Directions for this task:
Omit the pictures, then reproduce exactly the line bearing "ATOM 15 N N" and every line after it up to and including the last line of the entries below.

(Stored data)
****
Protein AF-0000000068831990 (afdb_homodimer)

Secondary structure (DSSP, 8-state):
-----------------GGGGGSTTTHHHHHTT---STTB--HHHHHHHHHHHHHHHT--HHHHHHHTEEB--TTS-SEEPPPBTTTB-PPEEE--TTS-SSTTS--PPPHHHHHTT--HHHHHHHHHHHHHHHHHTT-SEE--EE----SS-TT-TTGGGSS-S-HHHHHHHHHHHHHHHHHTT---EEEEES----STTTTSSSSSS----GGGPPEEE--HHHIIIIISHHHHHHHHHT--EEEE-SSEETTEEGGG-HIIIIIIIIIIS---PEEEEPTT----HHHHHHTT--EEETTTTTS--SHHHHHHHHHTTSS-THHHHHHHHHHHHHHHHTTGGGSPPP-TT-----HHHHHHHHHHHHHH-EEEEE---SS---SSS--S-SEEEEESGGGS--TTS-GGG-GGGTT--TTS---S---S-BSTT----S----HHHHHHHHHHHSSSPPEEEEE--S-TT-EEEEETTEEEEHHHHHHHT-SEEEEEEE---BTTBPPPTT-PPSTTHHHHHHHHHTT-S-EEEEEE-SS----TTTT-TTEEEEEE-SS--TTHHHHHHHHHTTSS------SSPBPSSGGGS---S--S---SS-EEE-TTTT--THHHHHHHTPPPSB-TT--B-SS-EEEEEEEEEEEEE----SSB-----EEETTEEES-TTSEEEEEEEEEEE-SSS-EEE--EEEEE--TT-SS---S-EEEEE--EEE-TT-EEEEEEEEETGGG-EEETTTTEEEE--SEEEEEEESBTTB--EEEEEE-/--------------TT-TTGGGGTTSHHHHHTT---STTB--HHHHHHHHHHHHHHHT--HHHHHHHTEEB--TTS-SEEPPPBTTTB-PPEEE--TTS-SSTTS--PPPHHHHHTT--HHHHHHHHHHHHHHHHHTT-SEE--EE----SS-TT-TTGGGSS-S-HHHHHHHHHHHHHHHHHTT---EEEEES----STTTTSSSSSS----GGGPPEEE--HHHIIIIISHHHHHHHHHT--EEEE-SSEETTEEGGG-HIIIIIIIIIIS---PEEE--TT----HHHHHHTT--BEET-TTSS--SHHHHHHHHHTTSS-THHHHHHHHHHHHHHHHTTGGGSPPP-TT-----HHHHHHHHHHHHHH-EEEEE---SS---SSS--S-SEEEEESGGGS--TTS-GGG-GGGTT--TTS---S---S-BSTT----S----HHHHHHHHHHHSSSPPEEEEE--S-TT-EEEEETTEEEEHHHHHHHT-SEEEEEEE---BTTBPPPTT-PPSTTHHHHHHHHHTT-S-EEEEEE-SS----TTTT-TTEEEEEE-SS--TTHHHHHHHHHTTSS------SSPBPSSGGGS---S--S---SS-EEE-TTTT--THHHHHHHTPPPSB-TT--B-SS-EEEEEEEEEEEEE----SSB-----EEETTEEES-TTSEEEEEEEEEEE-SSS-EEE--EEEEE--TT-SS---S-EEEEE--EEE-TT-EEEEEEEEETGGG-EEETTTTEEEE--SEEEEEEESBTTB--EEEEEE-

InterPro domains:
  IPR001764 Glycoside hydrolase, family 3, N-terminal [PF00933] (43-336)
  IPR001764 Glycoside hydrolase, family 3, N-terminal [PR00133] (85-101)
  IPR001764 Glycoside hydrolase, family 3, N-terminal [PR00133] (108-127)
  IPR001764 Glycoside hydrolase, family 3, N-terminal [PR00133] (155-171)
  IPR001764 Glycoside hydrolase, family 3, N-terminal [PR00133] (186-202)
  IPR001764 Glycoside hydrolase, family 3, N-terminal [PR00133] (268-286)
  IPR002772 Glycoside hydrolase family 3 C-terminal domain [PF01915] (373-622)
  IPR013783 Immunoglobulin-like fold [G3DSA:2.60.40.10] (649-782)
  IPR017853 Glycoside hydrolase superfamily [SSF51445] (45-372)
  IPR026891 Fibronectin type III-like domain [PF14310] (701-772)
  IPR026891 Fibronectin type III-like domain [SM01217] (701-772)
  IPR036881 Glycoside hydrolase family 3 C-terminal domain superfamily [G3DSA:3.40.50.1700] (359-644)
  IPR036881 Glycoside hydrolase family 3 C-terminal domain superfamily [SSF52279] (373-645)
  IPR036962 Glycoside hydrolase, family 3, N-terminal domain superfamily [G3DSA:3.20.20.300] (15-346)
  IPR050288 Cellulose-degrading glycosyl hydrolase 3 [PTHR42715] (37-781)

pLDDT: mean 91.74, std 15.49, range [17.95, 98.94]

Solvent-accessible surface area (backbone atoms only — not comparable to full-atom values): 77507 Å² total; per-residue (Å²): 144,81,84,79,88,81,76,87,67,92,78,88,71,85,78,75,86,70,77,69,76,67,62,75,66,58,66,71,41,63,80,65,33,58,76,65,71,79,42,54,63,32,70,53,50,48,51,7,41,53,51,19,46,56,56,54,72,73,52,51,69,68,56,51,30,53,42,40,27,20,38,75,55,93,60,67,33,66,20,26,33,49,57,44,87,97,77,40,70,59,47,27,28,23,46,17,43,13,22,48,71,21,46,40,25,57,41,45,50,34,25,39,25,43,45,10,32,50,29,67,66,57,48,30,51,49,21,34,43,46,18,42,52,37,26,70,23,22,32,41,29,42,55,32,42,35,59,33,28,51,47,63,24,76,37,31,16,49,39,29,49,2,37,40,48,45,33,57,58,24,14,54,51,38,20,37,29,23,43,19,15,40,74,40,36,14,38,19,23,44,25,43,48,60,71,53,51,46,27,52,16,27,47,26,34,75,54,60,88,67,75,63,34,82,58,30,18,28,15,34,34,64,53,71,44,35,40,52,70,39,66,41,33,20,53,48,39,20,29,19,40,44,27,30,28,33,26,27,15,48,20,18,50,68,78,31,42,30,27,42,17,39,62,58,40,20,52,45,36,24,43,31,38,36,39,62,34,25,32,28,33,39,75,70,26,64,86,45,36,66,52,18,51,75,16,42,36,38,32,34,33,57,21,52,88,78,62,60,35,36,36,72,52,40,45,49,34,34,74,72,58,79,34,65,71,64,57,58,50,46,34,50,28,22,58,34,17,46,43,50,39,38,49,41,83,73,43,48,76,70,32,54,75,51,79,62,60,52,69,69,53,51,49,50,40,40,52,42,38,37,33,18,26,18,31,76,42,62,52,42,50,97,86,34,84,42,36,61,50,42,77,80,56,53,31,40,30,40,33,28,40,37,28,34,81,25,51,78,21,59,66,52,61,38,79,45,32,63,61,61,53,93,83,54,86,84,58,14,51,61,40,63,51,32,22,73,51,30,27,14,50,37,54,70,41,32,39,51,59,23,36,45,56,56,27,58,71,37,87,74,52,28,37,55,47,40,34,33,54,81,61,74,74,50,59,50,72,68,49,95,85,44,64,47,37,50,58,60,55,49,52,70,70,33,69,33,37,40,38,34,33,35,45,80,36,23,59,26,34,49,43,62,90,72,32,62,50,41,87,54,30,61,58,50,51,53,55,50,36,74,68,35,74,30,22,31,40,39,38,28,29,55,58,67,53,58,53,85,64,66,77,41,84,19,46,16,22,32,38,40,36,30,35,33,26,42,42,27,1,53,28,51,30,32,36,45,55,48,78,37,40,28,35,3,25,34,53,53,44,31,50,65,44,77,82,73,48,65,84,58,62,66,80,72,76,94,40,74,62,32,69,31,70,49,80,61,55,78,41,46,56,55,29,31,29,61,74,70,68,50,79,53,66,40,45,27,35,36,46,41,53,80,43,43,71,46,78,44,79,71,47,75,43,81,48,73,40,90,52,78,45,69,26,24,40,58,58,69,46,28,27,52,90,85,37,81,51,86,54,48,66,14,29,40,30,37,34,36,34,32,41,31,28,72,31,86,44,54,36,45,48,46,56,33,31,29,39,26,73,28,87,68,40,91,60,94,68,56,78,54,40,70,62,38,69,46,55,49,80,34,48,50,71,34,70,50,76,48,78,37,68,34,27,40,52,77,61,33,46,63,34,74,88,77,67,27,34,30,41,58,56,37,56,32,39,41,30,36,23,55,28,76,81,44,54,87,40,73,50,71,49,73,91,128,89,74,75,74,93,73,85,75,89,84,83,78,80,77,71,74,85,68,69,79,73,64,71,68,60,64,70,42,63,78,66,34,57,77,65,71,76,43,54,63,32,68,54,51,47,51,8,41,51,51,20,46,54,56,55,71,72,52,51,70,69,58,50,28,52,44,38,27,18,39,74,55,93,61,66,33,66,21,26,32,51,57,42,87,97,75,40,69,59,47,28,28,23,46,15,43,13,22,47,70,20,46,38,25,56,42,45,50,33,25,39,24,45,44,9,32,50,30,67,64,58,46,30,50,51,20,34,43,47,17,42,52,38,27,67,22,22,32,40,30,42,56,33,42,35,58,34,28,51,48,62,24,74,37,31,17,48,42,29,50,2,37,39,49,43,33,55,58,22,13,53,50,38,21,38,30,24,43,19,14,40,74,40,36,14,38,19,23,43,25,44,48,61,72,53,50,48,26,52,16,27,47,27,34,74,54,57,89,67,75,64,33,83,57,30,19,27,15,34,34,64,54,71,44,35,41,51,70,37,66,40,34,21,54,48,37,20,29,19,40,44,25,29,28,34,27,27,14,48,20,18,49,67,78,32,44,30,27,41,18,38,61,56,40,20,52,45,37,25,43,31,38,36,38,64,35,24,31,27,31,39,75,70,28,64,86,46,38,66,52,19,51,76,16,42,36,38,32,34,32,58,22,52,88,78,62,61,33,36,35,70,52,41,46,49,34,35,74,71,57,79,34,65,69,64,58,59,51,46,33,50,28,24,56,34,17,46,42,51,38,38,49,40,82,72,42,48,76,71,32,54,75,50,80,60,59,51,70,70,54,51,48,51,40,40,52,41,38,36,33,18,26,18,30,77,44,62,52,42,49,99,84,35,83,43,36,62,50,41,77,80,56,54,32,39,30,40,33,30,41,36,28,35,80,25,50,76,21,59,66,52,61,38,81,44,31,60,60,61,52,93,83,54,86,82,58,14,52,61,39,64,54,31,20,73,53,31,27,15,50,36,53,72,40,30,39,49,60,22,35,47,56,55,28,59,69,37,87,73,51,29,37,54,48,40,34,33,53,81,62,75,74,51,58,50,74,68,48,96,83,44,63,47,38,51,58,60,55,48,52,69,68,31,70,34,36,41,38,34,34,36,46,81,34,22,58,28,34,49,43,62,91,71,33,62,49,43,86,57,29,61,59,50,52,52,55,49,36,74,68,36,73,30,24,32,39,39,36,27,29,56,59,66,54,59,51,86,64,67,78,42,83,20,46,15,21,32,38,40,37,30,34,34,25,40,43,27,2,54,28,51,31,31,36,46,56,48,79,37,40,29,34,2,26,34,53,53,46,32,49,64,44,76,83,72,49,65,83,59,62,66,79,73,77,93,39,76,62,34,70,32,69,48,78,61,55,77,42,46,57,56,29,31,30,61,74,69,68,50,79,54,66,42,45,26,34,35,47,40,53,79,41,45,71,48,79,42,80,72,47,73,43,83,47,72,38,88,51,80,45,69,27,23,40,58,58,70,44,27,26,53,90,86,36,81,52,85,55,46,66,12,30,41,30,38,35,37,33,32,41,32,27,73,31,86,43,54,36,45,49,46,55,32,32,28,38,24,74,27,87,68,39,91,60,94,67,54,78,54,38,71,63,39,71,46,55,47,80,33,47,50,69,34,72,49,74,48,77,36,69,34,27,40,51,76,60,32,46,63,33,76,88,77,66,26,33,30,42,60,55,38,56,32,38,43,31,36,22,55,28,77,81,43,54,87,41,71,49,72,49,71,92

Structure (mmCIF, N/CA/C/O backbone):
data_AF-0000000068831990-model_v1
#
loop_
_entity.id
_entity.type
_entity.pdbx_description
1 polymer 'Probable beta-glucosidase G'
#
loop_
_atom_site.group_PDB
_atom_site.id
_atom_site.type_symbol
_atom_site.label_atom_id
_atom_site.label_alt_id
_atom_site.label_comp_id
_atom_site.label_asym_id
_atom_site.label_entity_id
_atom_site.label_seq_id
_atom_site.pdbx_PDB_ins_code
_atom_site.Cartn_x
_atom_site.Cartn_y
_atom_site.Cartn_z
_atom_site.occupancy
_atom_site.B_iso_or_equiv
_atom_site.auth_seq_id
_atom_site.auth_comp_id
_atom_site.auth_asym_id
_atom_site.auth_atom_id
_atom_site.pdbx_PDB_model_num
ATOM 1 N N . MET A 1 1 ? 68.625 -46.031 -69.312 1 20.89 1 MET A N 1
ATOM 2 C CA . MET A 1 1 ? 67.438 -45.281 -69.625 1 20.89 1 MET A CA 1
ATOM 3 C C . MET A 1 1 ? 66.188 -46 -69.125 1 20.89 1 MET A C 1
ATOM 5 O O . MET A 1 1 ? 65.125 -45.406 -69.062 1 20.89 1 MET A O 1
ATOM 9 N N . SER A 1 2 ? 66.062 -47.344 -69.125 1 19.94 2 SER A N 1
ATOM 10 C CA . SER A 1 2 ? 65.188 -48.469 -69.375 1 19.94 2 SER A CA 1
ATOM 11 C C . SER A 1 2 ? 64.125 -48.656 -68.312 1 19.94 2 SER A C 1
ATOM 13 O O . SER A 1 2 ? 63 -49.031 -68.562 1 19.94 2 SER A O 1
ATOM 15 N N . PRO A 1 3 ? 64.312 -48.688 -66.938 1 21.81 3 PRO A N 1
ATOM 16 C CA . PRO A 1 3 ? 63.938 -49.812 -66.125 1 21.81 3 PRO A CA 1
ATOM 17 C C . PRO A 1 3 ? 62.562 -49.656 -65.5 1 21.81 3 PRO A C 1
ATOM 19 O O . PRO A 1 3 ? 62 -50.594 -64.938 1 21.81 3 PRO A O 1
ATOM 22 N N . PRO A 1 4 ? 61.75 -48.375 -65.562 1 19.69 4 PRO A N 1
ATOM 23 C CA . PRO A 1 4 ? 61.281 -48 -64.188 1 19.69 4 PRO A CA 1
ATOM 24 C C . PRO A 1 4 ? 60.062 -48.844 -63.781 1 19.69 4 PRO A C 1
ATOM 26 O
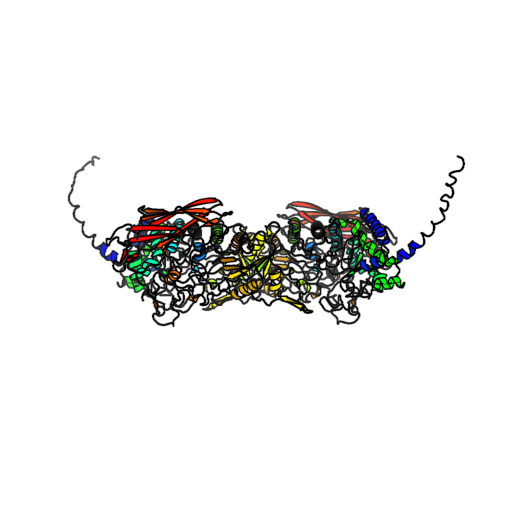 O . PRO A 1 4 ? 60.062 -49.438 -62.688 1 19.69 4 PRO A O 1
ATOM 29 N N . PHE A 1 5 ? 58.688 -48.281 -63.75 1 22.16 5 PHE A N 1
ATOM 30 C CA . PHE A 1 5 ? 57.875 -47.875 -62.625 1 22.16 5 PHE A CA 1
ATOM 31 C C . PHE A 1 5 ? 56.719 -48.875 -62.438 1 22.16 5 PHE A C 1
ATOM 33 O O . PHE A 1 5 ? 55.75 -48.875 -63.188 1 22.16 5 PHE A O 1
ATOM 40 N N . THR A 1 6 ? 56.875 -50.188 -62 1 21.08 6 THR A N 1
ATOM 41 C CA . THR A 1 6 ? 56.031 -51.375 -62.062 1 21.08 6 THR A CA 1
ATOM 42 C C . THR A 1 6 ? 54.812 -51.219 -61.125 1 21.08 6 THR A C 1
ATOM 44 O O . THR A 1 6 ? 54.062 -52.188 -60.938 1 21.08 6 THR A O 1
****
Solved problem:
ATOM 15 N N . PRO A 1 3 ? 64.312 -48.688 -66.938 1 21.81 3 PRO A N 1
ATOM 16 C CA . PRO A 1 3 ? 63.938 -49.812 -66.125 1 21.81 3 PRO A CA 1
ATOM 17 C C . PRO A 1 3 ? 62.562 -49.656 -65.5 1 21.81 3 PRO A C 1
ATOM 19 O O . PRO A 1 3 ? 62 -50.594 -64.938 1 21.81 3 PRO A O 1
ATOM 22 N N . PRO A 1 4 ? 61.75 -48.375 -65.562 1 19.69 4 PRO A N 1
ATOM 23 C CA . PRO A 1 4 ? 61.281 -48 -64.188 1 19.69 4 PRO A CA 1
ATOM 24 C C . PRO A 1 4 ? 60.062 -48.844 -63.781 1 19.69 4 PRO A C 1
ATOM 26 O
 O . PRO A 1 4 ? 60.062 -49.438 -62.688 1 19.69 4 PRO A O 1
ATOM 29 N N . PHE A 1 5 ? 58.688 -48.281 -63.75 1 22.16 5 PHE A N 1
ATOM 30 C CA . PHE A 1 5 ? 57.875 -47.875 -62.625 1 22.16 5 PHE A CA 1
ATOM 31 C C . PHE A 1 5 ? 56.719 -48.875 -62.438 1 22.16 5 PHE A C 1
ATOM 33 O O . PHE A 1 5 ? 55.75 -48.875 -63.188 1 22.16 5 PHE A O 1
ATOM 40 N N . THR A 1 6 ? 56.875 -50.188 -62 1 21.08 6 THR A N 1
ATOM 41 C CA . THR A 1 6 ? 56.031 -51.375 -62.062 1 21.08 6 THR A CA 1
ATOM 42 C C . THR A 1 6 ? 54.812 -51.219 -61.125 1 21.08 6 THR A C 1
ATOM 44 O O . THR A 1 6 ? 54.062 -52.188 -60.938 1 21.08 6 THR A O 1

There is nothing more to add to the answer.